→ **RECORDS SUPPLIED**
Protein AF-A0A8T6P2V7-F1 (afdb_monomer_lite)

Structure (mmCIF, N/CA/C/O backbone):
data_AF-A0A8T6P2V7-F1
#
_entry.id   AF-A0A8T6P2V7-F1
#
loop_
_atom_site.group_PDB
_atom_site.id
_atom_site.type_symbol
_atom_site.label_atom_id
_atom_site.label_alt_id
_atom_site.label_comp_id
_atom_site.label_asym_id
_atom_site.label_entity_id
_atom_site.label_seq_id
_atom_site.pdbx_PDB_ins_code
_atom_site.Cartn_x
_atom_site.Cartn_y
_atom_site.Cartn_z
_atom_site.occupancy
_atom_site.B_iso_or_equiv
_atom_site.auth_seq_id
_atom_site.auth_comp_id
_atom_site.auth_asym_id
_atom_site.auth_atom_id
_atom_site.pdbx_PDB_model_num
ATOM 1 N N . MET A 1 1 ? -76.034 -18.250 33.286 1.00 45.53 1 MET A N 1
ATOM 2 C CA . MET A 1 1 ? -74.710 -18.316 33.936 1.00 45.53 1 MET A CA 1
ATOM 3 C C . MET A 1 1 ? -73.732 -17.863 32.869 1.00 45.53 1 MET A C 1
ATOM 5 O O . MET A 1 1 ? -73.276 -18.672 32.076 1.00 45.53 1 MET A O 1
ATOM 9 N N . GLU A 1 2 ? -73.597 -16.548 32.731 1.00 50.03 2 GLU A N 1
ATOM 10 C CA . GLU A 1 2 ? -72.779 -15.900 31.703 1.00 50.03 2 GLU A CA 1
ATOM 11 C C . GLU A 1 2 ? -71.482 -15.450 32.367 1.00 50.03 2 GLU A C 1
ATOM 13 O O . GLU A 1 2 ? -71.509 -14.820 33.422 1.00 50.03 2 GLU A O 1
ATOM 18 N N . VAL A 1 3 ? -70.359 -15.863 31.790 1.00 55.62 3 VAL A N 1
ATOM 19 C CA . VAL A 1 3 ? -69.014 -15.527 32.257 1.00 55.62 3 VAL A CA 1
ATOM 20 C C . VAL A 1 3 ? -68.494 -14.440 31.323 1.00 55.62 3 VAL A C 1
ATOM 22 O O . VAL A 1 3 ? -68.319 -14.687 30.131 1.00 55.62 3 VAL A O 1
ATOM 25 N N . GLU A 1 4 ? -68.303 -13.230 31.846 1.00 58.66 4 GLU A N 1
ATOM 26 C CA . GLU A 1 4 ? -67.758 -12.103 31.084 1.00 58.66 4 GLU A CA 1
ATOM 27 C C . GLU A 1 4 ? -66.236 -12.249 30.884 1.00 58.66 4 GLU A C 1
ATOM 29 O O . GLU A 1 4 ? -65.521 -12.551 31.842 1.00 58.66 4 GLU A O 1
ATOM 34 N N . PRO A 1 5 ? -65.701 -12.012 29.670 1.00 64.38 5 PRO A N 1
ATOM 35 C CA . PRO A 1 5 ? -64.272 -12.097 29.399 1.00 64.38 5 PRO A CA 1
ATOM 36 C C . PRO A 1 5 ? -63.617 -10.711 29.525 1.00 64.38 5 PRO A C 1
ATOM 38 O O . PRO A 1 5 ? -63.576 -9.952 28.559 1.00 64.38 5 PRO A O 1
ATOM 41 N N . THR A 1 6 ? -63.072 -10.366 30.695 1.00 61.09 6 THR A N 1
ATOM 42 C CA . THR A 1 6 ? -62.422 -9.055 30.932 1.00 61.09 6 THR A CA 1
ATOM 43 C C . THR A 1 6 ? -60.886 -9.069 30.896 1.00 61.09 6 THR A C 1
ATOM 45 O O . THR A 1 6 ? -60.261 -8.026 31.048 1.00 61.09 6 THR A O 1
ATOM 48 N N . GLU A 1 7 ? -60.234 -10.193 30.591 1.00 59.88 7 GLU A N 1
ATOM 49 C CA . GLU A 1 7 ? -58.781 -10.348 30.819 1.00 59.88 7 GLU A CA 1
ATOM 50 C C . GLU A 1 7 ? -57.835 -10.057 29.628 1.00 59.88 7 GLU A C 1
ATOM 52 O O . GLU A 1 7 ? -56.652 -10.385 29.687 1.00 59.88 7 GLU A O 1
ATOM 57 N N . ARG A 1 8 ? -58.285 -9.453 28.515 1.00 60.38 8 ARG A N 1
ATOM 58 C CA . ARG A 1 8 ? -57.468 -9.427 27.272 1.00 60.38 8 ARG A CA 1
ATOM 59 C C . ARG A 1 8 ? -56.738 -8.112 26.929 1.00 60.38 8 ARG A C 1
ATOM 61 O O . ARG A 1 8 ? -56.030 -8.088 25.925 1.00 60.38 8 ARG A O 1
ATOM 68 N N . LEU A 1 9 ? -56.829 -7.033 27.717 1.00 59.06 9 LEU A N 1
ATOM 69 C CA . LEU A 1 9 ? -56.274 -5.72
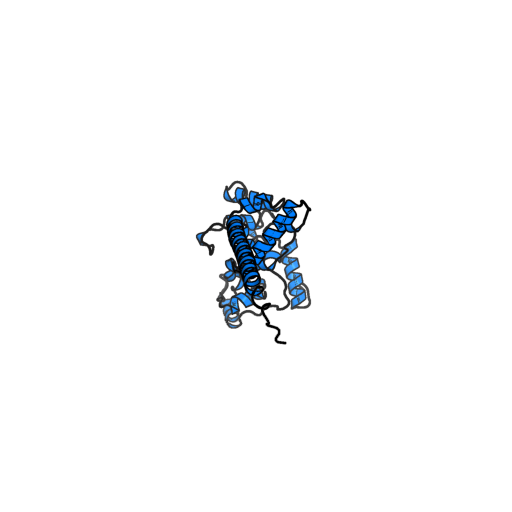1 27.303 1.00 59.06 9 LEU A CA 1
ATOM 70 C C . LEU A 1 9 ? -55.021 -5.224 28.054 1.00 59.06 9 LEU A C 1
ATOM 72 O O . LEU A 1 9 ? -54.312 -4.371 27.518 1.00 59.06 9 LEU A O 1
ATOM 76 N N . GLU A 1 10 ? -54.651 -5.779 29.212 1.00 60.25 10 GLU A N 1
ATOM 77 C CA . GLU A 1 10 ? -53.497 -5.269 29.988 1.00 60.25 10 GLU A CA 1
ATOM 78 C C . GLU A 1 10 ? -52.119 -5.662 29.415 1.00 60.25 10 GLU A C 1
ATOM 80 O O . GLU A 1 10 ? -51.110 -5.008 29.684 1.00 60.25 10 GLU A O 1
ATOM 85 N N . GLY A 1 11 ? -52.052 -6.674 28.544 1.00 63.94 11 GLY A N 1
ATOM 86 C CA . GLY A 1 11 ? -50.790 -7.147 27.959 1.00 63.94 11 GLY A CA 1
ATOM 87 C C . GLY A 1 11 ? -50.219 -6.294 26.815 1.00 63.94 11 GLY A C 1
ATOM 88 O O . GLY A 1 11 ? -49.067 -6.494 26.429 1.00 63.94 11 GLY A O 1
ATOM 89 N N . SER A 1 12 ? -50.989 -5.364 26.236 1.00 71.81 12 SER A N 1
ATOM 90 C CA . SER A 1 12 ? -50.569 -4.643 25.017 1.00 71.81 12 SER A CA 1
ATOM 91 C C . SER A 1 12 ? -49.642 -3.451 25.317 1.00 71.81 12 SER A C 1
ATOM 93 O O . SER A 1 12 ? -48.648 -3.233 24.617 1.00 71.81 12 SER A O 1
ATOM 95 N N . HIS A 1 13 ? -49.891 -2.729 26.415 1.00 76.44 13 HIS A N 1
ATOM 96 C CA . HIS A 1 13 ? -49.121 -1.535 26.778 1.00 76.44 13 HIS A CA 1
ATOM 97 C C . HIS A 1 13 ? -47.701 -1.854 27.273 1.00 76.44 13 HIS A C 1
ATOM 99 O O . HIS A 1 13 ? -46.779 -1.069 27.039 1.00 76.44 13 HIS A O 1
ATOM 105 N N . SER A 1 14 ? -47.495 -3.003 27.924 1.00 86.00 14 SER A N 1
ATOM 106 C CA . SER A 1 14 ? -46.169 -3.428 28.393 1.00 86.00 14 SER A CA 1
ATOM 107 C C . SER A 1 14 ? -45.248 -3.805 27.228 1.00 86.00 14 SER A C 1
ATOM 109 O O . SER A 1 14 ? -44.094 -3.378 27.201 1.00 86.00 14 SER A O 1
ATOM 111 N N . ARG A 1 15 ? -45.771 -4.510 26.214 1.00 89.38 15 ARG A N 1
ATOM 112 C CA . ARG A 1 15 ? -45.019 -4.904 25.009 1.00 89.38 15 ARG A CA 1
ATOM 113 C C . ARG A 1 15 ? -44.549 -3.700 24.197 1.00 89.38 15 ARG A C 1
ATOM 115 O O . ARG A 1 15 ? -43.385 -3.644 23.815 1.00 89.38 15 ARG A O 1
ATOM 122 N N . LEU A 1 16 ? -45.415 -2.706 23.987 1.00 92.25 16 LEU A N 1
ATOM 123 C CA . LEU A 1 16 ? -45.050 -1.501 23.236 1.00 92.25 16 LEU A CA 1
ATOM 124 C C . LEU A 1 16 ? -43.967 -0.675 23.949 1.00 92.25 16 LEU A C 1
ATOM 126 O O . LEU A 1 16 ? -43.078 -0.131 23.296 1.00 92.25 16 LEU A O 1
ATOM 130 N N . ARG A 1 17 ? -44.011 -0.593 25.287 1.00 93.69 17 ARG A N 1
ATOM 131 C CA . ARG A 1 17 ? -42.956 0.067 26.072 1.00 93.69 17 ARG A CA 1
ATOM 132 C C . ARG A 1 17 ? -41.624 -0.669 25.931 1.00 93.69 17 
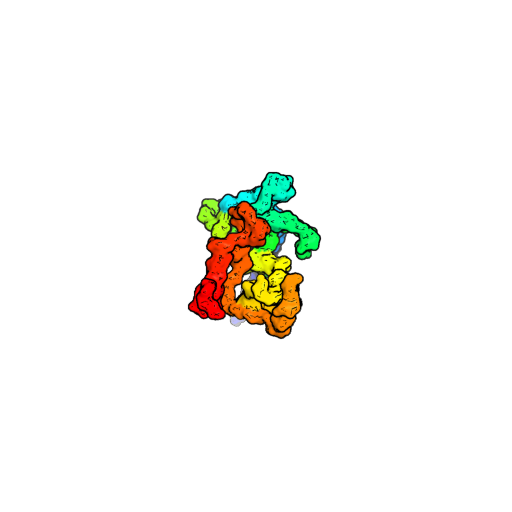ARG A C 1
ATOM 134 O O . ARG A 1 17 ? -40.629 -0.012 25.649 1.00 93.69 17 ARG A O 1
ATOM 141 N N . TRP A 1 18 ? -41.609 -1.996 26.062 1.00 95.12 18 TRP A N 1
ATOM 142 C CA . TRP A 1 18 ? -40.398 -2.805 25.879 1.00 95.12 18 TRP A CA 1
ATOM 143 C C . TRP A 1 18 ? -39.787 -2.656 24.485 1.00 95.12 18 TRP A C 1
ATOM 145 O O . TRP A 1 18 ? -38.587 -2.426 24.380 1.00 95.12 18 TRP A O 1
ATOM 155 N N . LEU A 1 19 ? -40.602 -2.703 23.427 1.00 96.31 19 LEU A N 1
ATOM 156 C CA . LEU A 1 19 ? -40.124 -2.504 22.055 1.00 96.31 19 LEU A CA 1
ATOM 157 C C . LEU A 1 19 ? -39.497 -1.118 21.857 1.00 96.31 19 LEU A C 1
ATOM 159 O O . LEU A 1 19 ? -38.450 -1.008 21.229 1.00 96.31 19 LEU A O 1
ATOM 163 N N . ARG A 1 20 ? -40.093 -0.063 22.429 1.00 96.94 20 ARG A N 1
ATOM 164 C CA . ARG A 1 20 ? -39.525 1.296 22.378 1.00 96.94 20 ARG A CA 1
ATOM 165 C C . ARG A 1 20 ? -38.190 1.398 23.113 1.00 96.94 20 ARG A C 1
ATOM 167 O O . ARG A 1 20 ? -37.284 2.047 22.606 1.00 96.94 20 ARG A O 1
ATOM 174 N N . TRP A 1 21 ? -38.059 0.754 24.273 1.00 97.50 21 TRP A N 1
ATOM 175 C CA . TRP A 1 21 ? -36.792 0.702 25.009 1.00 97.50 21 TRP A CA 1
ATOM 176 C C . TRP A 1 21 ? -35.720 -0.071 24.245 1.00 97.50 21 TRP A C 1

→ **WHAT THE TASK REQUIRES**
Nothing but the lines from the first line of the data through the line with "ATOM 10 C CA" should be returned, exactly as they appear, both ends included.

→ **OUTPUT OF THE EXERCISE**
Protein AF-A0A8T6P2V7-F1 (afdb_monomer_lite)

Structure (mmCIF, N/CA/C/O backbone):
data_AF-A0A8T6P2V7-F1
#
_entry.id   AF-A0A8T6P2V7-F1
#
loop_
_atom_site.group_PDB
_atom_site.id
_atom_site.type_symbol
_atom_site.label_atom_id
_atom_site.label_alt_id
_atom_site.label_comp_id
_atom_site.label_asym_id
_atom_site.label_entity_id
_atom_site.label_seq_id
_atom_site.pdbx_PDB_ins_code
_atom_site.Cartn_x
_atom_site.Cartn_y
_atom_site.Cartn_z
_atom_site.occupancy
_atom_site.B_iso_or_equiv
_atom_site.auth_seq_id
_atom_site.auth_comp_id
_atom_site.auth_asym_id
_atom_site.auth_atom_id
_atom_site.pdbx_PDB_model_num
ATOM 1 N N . MET A 1 1 ? -76.034 -18.250 33.286 1.00 45.53 1 MET A N 1
ATOM 2 C CA . MET A 1 1 ? -74.710 -18.316 33.936 1.00 45.53 1 MET A CA 1
ATOM 3 C C . MET A 1 1 ? -73.732 -17.863 32.869 1.00 45.53 1 MET A C 1
ATOM 5 O O . MET A 1 1 ? -73.276 -18.672 32.076 1.00 45.53 1 MET A O 1
ATOM 9 N N . GLU A 1 2 ? -73.597 -16.548 32.731 1.00 50.03 2 GLU A N 1
ATOM 10 C CA . GLU A 1 2 ? -72.779 -15.900 31.703 1.00 50.03 2 GLU A CA 1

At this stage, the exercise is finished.